**AIM OF THE TASK**
Going down the listing below, print exactly each line from the one with "ATOM 114 N N" up to and including the one with "ATOM 118 O O", and skip the rest.

**TASK DATA**

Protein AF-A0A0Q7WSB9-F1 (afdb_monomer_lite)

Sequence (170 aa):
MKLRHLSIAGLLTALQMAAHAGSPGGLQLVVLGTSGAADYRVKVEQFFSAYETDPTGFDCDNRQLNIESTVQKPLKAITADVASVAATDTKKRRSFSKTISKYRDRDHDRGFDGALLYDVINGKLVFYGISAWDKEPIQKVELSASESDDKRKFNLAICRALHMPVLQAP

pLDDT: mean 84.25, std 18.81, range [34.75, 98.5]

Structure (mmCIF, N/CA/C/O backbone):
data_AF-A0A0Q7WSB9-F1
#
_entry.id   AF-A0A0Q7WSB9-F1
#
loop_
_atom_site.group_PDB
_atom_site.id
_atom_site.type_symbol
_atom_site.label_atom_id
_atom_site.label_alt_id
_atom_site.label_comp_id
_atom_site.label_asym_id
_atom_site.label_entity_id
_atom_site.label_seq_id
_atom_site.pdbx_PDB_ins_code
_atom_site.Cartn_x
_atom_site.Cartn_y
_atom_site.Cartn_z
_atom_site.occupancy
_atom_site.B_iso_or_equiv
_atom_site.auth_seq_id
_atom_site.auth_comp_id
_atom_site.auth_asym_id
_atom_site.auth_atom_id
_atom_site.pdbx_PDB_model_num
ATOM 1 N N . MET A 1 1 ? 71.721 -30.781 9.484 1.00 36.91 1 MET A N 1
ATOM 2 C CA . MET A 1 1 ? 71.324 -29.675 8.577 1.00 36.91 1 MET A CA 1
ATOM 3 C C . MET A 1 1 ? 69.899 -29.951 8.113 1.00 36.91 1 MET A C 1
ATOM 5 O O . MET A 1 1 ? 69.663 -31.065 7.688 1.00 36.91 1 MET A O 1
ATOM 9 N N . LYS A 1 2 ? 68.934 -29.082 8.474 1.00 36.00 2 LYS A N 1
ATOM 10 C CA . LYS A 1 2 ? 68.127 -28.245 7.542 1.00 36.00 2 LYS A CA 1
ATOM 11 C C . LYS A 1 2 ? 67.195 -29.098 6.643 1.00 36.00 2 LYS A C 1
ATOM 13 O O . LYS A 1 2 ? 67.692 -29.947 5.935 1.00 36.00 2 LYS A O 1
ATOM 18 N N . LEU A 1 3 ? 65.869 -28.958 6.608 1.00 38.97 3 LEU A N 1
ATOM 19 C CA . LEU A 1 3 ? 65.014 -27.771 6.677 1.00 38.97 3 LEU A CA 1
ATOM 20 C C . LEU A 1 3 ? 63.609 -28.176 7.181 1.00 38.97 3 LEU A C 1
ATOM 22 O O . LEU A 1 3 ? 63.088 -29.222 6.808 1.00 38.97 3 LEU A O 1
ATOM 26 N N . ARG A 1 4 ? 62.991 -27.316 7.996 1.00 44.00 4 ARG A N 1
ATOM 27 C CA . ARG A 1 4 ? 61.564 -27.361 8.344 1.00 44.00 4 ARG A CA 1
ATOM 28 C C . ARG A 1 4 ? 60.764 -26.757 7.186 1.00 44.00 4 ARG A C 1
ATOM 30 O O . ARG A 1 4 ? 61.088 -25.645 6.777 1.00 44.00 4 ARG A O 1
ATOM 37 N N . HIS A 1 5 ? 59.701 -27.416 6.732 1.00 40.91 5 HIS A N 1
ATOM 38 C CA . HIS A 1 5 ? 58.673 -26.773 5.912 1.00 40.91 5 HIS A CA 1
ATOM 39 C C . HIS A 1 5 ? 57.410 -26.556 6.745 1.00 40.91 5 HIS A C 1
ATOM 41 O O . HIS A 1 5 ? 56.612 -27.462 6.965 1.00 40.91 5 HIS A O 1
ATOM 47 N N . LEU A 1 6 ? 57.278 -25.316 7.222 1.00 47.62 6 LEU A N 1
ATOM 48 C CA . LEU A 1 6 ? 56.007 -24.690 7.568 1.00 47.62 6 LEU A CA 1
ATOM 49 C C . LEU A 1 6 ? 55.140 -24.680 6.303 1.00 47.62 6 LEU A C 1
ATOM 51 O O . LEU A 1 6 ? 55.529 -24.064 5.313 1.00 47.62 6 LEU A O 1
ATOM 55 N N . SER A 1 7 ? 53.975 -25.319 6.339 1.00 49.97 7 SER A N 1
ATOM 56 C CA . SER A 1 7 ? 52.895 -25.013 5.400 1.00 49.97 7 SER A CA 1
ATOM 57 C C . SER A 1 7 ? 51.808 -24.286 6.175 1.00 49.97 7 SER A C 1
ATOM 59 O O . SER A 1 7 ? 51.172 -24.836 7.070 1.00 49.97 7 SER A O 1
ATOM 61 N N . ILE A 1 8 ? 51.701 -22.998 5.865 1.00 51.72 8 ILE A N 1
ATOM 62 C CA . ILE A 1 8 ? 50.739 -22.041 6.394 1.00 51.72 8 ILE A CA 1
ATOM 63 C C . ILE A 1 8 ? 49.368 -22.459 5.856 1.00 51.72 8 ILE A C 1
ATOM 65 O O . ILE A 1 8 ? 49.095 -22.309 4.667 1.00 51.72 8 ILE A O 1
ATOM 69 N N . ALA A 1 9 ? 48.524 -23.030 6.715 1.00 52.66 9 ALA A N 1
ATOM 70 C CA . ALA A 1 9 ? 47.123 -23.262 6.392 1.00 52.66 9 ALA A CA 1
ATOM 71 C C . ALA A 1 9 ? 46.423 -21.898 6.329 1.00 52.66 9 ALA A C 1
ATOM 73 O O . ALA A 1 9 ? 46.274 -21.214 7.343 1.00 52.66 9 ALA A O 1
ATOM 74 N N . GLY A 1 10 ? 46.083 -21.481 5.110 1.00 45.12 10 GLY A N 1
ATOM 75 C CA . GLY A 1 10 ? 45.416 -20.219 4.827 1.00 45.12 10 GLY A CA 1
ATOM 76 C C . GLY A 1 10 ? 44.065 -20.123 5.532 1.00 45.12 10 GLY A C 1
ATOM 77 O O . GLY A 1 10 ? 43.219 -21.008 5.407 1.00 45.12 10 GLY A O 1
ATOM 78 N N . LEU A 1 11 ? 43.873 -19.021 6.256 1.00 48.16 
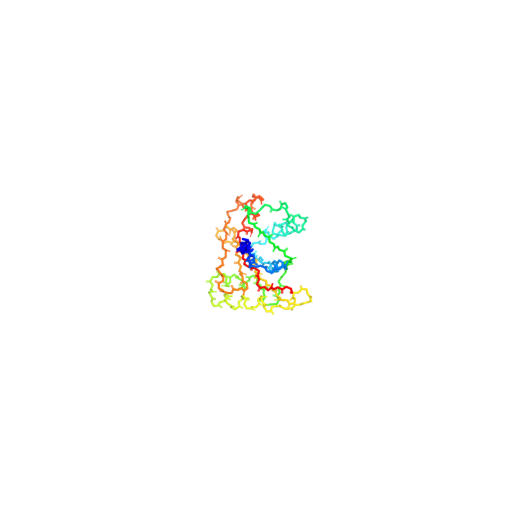11 LEU A N 1
ATOM 79 C CA . LEU A 1 11 ? 42.570 -18.560 6.719 1.00 48.16 11 LEU A CA 1
ATOM 80 C C . LEU A 1 11 ? 41.681 -18.305 5.490 1.00 48.16 11 LEU A C 1
ATOM 82 O O . LEU A 1 11 ? 41.854 -17.317 4.781 1.00 48.16 11 LEU A O 1
ATOM 86 N N . LEU A 1 12 ? 40.720 -19.194 5.247 1.00 48.12 12 LEU A N 1
ATOM 87 C CA . LEU A 1 12 ? 39.570 -18.922 4.390 1.00 48.12 12 LEU A CA 1
ATOM 88 C C . LEU A 1 12 ? 38.598 -18.038 5.178 1.00 48.12 12 LEU A C 1
ATOM 90 O O . LEU A 1 12 ? 37.756 -18.524 5.931 1.00 48.12 12 LEU A O 1
ATOM 94 N N . THR A 1 13 ? 38.728 -16.723 5.024 1.00 49.75 13 THR A N 1
ATOM 95 C CA . THR A 1 13 ? 37.687 -15.766 5.401 1.00 49.75 13 THR A CA 1
ATOM 96 C C . THR A 1 13 ? 36.500 -15.954 4.464 1.00 49.75 13 THR A C 1
ATOM 98 O O . THR A 1 13 ? 36.445 -15.410 3.363 1.00 49.75 13 THR A O 1
ATOM 101 N N . ALA A 1 14 ? 35.530 -16.751 4.907 1.00 48.25 14 ALA A N 1
ATOM 102 C CA . ALA A 1 14 ? 34.200 -16.767 4.328 1.00 48.25 14 ALA A CA 1
ATOM 103 C C . ALA A 1 14 ? 33.557 -15.391 4.566 1.00 48.25 14 ALA A C 1
ATOM 105 O O . ALA A 1 14 ? 32.991 -15.136 5.628 1.00 48.25 14 ALA A O 1
ATOM 106 N N . LEU A 1 15 ? 33.657 -14.488 3.584 1.00 41.75 15 LEU A N 1
ATOM 107 C CA . LEU A 1 15 ? 32.721 -13.375 3.486 1.00 41.75 15 LEU A CA 1
ATOM 108 C C . LEU A 1 15 ? 31.341 -13.992 3.265 1.00 41.75 15 LEU A C 1
ATOM 110 O O . LEU A 1 15 ? 30.994 -14.402 2.158 1.00 41.75 15 LEU A O 1
ATOM 114 N N . GLN A 1 16 ? 30.555 -14.074 4.336 1.00 39.66 16 GLN A N 1
ATOM 115 C CA . GLN A 1 16 ? 29.115 -14.210 4.223 1.00 39.66 16 GLN A CA 1
ATOM 116 C C . GLN A 1 16 ? 28.617 -12.942 3.531 1.00 39.66 16 GLN A C 1
ATOM 118 O O . GLN A 1 16 ? 28.363 -11.924 4.171 1.00 39.66 16 GLN A O 1
ATOM 123 N N . MET A 1 17 ? 28.513 -12.985 2.203 1.00 40.53 17 MET A N 1
ATOM 124 C CA . MET A 1 17 ? 27.621 -12.079 1.505 1.00 40.53 17 MET A CA 1
ATOM 125 C C . MET A 1 17 ? 26.231 -12.397 2.037 1.00 40.53 17 MET A C 1
ATOM 127 O O . MET A 1 17 ? 25.623 -13.399 1.661 1.00 40.53 17 MET A O 1
ATOM 131 N N . ALA A 1 18 ? 25.758 -11.576 2.972 1.00 40.06 18 ALA A N 1
ATOM 132 C CA . ALA A 1 18 ? 24.341 -11.454 3.226 1.00 40.06 18 ALA A CA 1
ATOM 133 C C . ALA A 1 18 ? 23.726 -11.059 1.883 1.00 40.06 18 ALA A C 1
ATOM 135 O O . ALA A 1 18 ? 23.804 -9.902 1.464 1.00 40.06 18 ALA A O 1
ATOM 136 N N . ALA A 1 19 ? 23.222 -12.058 1.162 1.00 35.09 19 ALA A N 1
ATOM 137 C CA . ALA A 1 19 ? 22.420 -11.871 -0.023 1.00 35.09 19 ALA A CA 1
ATOM 138 C C . ALA A 1 19 ? 21.180 -11.106 0.435 1.00 35.09 19 ALA A C 1
ATOM 140 O O . ALA A 1 19 ? 20.238 -11.683 0.977 1.00 35.09 19 ALA A O 1
ATOM 141 N N . HIS A 1 20 ? 21.234 -9.784 0.305 1.00 37.81 20 HIS A N 1
ATOM 142 C CA . HIS A 1 20 ? 20.077 -8.933 0.478 1.00 37.81 20 HIS A CA 1
ATOM 143 C C . HIS A 1 20 ? 19.153 -9.296 -0.678 1.00 37.81 20 HIS A C 1
ATOM 145 O O . HIS A 1 20 ? 19.413 -8.959 -1.831 1.00 37.81 20 HIS A O 1
ATOM 151 N N . ALA A 1 21 ? 18.133 -10.097 -0.377 1.00 34.75 21 ALA A N 1
ATOM 152 C CA . ALA A 1 21 ? 17.048 -10.403 -1.289 1.00 34.75 21 ALA A CA 1
ATOM 153 C C . ALA A 1 21 ? 16.243 -9.113 -1.496 1.00 34.75 21 ALA A C 1
ATOM 155 O O . ALA A 1 21 ? 15.252 -8.849 -0.826 1.00 34.75 21 ALA A O 1
ATOM 156 N N . GLY A 1 22 ? 16.763 -8.262 -2.365 1.00 39.12 22 GLY A N 1
ATOM 157 C CA . GLY A 1 22 ? 16.240 -6.955 -2.686 1.00 39.12 22 GLY A CA 1
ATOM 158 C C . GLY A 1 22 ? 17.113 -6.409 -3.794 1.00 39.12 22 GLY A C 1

**RESULT OF THIS TASK**
ATOM 114 N N . GLN A 1 16 ? 30.555 -14.074 4.336 1.00 39.66 16 GLN A N 1
ATOM 115 C CA . GLN A 1 16 ? 29.115 -14.210 4.223 1.00 39.66 16 GLN A CA 1
ATOM 116 C C . GLN A 1 16 ? 28.617 -12.942 3.531 1.00 39.66 16 GLN A C 1
ATOM 118 O O . GLN A 1 16 ? 28.363 -11.924 4.171 1.00 39.66 16 GLN A O 1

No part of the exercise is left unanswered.